*WHAT YOU SHOULD DO*
The reply to the records below should contain exactly the lines from the line with "ATOM 75 C CA" through the line with "ATOM 86 O O", and nothing besides.

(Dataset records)
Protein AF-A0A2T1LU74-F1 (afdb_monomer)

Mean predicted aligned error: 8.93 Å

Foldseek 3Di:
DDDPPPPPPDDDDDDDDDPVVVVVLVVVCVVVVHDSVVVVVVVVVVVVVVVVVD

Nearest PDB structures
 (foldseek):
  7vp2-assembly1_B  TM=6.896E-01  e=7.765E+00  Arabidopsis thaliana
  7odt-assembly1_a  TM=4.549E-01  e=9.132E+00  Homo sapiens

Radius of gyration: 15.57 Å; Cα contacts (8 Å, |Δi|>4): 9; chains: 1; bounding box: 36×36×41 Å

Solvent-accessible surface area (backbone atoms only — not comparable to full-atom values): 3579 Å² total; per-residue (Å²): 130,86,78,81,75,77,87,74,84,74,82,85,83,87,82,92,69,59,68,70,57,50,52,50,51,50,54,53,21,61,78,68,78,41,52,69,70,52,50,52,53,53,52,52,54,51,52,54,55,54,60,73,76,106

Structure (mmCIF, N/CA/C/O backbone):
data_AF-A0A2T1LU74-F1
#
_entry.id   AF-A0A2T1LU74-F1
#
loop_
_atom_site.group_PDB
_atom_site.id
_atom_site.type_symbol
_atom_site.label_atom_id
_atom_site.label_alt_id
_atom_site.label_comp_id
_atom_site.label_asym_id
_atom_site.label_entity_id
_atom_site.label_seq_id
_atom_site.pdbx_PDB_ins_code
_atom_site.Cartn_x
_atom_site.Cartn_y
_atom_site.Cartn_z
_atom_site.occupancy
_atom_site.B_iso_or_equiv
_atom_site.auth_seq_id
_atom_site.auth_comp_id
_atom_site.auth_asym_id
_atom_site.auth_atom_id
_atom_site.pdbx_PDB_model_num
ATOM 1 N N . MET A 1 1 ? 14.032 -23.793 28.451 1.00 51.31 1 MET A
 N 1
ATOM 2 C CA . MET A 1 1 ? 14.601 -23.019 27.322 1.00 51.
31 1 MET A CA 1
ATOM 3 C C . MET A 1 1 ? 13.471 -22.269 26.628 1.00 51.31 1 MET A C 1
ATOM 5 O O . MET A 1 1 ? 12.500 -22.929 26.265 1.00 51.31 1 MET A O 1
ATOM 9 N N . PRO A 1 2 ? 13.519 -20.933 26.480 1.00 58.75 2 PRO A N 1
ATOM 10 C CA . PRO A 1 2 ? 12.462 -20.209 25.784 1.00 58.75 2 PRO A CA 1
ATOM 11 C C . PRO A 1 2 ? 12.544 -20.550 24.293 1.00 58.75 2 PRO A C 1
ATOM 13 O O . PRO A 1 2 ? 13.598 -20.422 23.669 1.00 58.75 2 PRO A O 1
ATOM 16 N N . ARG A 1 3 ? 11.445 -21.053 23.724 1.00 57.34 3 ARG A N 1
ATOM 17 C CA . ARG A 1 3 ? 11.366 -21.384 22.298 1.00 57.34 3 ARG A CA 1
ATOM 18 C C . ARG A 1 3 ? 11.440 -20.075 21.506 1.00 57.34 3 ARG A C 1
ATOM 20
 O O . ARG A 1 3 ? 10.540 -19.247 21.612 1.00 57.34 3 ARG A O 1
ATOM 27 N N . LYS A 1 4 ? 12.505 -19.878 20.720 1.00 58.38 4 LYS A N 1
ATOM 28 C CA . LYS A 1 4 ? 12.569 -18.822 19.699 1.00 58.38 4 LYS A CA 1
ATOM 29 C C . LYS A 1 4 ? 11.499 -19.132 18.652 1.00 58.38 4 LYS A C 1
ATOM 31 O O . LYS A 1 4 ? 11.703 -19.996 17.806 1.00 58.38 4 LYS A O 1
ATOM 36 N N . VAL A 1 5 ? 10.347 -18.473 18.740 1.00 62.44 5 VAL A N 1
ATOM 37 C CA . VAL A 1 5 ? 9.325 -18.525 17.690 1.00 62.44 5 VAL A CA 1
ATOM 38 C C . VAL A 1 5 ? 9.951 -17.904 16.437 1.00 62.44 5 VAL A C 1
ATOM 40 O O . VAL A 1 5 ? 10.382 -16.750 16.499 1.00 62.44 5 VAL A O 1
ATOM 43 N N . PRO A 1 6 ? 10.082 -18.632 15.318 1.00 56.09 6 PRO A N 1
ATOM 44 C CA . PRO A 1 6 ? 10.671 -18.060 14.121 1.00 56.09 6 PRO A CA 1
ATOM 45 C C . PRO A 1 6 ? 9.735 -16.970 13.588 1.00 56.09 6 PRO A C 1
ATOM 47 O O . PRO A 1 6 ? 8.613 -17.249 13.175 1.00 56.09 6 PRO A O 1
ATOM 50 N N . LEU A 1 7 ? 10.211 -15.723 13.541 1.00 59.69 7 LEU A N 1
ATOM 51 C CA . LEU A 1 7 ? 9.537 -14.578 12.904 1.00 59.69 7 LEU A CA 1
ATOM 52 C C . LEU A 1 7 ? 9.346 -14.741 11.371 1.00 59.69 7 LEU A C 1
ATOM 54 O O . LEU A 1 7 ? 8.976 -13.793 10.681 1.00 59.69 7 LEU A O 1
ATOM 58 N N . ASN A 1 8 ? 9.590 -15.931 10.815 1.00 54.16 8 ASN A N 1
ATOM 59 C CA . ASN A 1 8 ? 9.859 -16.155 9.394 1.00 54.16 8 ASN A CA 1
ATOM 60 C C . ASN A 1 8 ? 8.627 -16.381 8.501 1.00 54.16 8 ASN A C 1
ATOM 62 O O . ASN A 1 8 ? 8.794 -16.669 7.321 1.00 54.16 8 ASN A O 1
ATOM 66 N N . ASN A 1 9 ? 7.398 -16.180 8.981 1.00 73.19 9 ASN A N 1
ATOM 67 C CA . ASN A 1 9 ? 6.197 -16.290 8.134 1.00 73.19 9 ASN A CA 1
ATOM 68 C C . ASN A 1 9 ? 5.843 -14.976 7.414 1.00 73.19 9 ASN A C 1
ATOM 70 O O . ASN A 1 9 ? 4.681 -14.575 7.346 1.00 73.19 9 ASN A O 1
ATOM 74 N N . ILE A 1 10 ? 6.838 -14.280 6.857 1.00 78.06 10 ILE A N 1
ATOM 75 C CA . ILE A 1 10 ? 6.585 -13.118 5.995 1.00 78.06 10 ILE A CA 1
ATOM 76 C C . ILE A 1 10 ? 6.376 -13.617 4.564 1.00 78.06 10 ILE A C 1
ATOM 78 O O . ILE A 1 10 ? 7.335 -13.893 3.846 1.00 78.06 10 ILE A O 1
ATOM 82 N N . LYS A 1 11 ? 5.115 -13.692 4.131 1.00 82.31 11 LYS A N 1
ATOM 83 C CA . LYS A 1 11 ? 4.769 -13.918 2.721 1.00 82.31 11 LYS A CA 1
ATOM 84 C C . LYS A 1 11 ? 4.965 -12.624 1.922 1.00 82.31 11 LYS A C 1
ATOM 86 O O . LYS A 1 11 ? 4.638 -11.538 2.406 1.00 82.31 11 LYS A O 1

--

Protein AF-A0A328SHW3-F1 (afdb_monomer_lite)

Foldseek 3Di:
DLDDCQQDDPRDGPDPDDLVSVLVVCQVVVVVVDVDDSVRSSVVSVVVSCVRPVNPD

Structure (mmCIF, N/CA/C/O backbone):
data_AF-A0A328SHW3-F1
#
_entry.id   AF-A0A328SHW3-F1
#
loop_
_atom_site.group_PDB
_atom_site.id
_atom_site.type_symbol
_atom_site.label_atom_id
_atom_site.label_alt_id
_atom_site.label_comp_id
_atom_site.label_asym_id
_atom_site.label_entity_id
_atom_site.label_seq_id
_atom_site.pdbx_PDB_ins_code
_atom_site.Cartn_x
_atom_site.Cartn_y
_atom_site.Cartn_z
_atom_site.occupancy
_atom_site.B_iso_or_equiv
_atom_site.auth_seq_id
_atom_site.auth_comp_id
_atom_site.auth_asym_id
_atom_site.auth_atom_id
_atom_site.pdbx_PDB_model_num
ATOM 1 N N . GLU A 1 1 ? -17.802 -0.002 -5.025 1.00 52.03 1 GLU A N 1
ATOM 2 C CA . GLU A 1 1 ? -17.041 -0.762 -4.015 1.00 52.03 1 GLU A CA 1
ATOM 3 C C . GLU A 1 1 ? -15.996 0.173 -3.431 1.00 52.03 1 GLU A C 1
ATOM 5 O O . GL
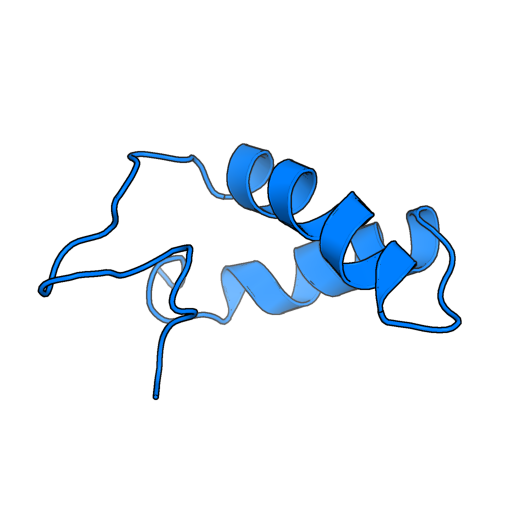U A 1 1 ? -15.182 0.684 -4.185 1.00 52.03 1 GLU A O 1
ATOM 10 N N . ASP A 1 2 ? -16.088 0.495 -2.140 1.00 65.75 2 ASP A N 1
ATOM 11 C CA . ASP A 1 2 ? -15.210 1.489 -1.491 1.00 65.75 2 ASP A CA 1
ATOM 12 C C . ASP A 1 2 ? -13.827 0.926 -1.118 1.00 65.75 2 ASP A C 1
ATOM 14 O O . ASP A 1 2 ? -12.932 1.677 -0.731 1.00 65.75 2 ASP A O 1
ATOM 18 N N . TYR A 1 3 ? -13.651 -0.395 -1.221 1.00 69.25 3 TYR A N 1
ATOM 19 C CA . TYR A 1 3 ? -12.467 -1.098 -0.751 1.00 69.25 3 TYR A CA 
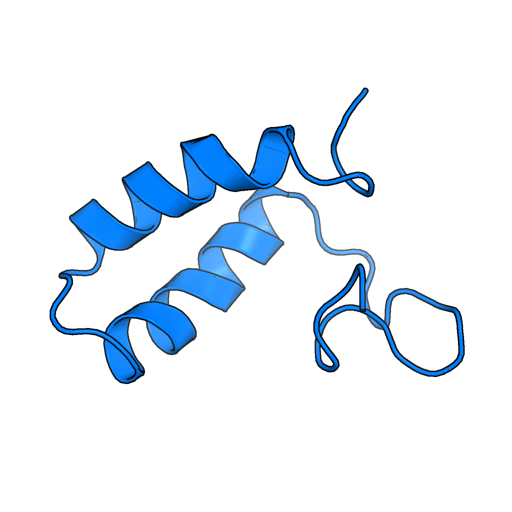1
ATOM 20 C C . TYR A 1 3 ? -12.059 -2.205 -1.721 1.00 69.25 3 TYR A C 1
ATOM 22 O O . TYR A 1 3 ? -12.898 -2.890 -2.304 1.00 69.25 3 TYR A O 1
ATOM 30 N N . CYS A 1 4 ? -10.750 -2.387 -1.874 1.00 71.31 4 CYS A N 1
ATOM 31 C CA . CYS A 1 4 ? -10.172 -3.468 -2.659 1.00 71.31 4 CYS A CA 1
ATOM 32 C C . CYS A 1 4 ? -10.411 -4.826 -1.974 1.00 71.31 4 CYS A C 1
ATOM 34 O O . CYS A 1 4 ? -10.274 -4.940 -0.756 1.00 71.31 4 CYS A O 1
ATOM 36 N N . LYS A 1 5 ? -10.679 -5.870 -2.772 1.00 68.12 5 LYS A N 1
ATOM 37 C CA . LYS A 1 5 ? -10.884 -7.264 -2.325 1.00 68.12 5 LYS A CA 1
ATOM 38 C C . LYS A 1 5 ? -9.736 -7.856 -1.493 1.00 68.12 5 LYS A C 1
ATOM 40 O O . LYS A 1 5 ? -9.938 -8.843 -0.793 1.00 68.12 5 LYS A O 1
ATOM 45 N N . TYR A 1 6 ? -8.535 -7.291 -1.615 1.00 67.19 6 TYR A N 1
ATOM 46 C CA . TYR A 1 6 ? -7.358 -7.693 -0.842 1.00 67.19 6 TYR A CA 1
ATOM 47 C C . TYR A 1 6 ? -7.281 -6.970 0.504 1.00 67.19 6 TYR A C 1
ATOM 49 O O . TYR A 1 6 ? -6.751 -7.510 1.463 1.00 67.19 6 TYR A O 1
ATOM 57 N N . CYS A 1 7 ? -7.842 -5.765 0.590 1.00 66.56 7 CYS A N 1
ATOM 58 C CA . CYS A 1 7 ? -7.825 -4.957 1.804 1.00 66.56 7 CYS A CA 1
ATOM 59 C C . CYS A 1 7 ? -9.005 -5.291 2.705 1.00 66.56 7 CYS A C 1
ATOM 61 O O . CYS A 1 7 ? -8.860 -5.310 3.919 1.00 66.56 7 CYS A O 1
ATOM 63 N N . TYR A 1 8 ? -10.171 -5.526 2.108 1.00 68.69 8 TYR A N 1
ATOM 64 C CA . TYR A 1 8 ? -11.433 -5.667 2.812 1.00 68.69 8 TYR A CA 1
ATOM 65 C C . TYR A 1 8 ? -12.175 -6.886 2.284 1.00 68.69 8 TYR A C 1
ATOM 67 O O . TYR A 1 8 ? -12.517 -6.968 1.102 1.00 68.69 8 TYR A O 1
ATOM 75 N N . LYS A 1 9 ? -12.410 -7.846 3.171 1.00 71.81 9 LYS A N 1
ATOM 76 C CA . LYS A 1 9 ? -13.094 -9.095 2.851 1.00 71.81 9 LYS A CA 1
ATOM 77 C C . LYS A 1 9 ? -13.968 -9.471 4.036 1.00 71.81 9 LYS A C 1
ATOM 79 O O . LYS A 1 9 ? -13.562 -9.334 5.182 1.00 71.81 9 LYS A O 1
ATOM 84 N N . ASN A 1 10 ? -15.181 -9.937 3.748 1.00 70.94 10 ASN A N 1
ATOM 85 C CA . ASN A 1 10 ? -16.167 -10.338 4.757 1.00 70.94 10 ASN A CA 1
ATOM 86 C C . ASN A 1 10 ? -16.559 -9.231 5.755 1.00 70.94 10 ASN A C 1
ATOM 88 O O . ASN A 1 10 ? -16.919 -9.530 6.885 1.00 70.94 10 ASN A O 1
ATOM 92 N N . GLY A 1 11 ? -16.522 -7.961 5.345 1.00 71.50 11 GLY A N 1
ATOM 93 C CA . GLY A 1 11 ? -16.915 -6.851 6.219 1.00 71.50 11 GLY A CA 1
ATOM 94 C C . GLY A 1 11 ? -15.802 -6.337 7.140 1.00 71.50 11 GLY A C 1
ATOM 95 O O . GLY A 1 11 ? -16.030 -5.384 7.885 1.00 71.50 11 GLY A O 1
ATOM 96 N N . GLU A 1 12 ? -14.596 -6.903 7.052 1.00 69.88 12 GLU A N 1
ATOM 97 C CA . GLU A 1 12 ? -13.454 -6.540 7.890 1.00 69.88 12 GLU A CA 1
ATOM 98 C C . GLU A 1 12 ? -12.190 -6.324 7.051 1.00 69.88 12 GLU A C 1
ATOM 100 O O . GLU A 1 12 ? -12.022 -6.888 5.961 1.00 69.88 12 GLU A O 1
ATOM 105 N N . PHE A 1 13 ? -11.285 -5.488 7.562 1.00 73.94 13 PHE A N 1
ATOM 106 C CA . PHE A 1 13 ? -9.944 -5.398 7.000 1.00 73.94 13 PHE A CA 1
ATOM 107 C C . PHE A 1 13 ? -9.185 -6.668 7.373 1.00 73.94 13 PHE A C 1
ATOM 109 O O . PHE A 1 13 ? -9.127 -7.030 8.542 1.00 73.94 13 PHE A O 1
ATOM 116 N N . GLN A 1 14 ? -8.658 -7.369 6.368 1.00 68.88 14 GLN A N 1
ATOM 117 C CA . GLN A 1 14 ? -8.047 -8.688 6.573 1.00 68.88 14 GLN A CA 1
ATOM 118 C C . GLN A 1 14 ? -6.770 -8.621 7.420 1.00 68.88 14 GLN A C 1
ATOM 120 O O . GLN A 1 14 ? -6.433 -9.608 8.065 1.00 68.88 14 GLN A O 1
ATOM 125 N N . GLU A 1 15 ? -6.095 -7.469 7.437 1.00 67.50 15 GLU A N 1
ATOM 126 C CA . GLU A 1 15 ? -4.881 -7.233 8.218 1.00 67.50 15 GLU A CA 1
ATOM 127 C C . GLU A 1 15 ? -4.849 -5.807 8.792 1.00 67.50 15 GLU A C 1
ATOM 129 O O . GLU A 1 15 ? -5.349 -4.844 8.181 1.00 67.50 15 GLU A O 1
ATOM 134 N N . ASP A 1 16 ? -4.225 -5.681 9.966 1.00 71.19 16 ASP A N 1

*FINISHED EXERCISE*
ATOM 75 C CA . ILE A 1 10 ? 6.585 -13.118 5.995 1.00 78.06 10 ILE A CA 1
ATOM 76 C C . ILE A 1 10 ? 6.376 -13.617 4.564 1.00 78.06 10 ILE A C 1
ATOM 78 O O . ILE A 1 10 ? 7.335 -13.893 3.846 1.00 78.06 10 ILE A O 1
ATOM 82 N N . LYS A 1 11 ? 5.115 -13.692 4.131 1.00 82.31 11 LYS A N 1
ATOM 83 C CA . LYS A 1 11 ? 4.769 -13.918 2.721 1.00 82.31 11 LYS A CA 1
ATOM 84 C C . LYS A 1 11 ? 4.965 -12.624 1.922 1.00 82.31 11 LYS A C 1
ATOM 86 O O . LYS A 1 11 ? 4.638 -11.538 2.406 1.00 82.31 11 LYS A O 1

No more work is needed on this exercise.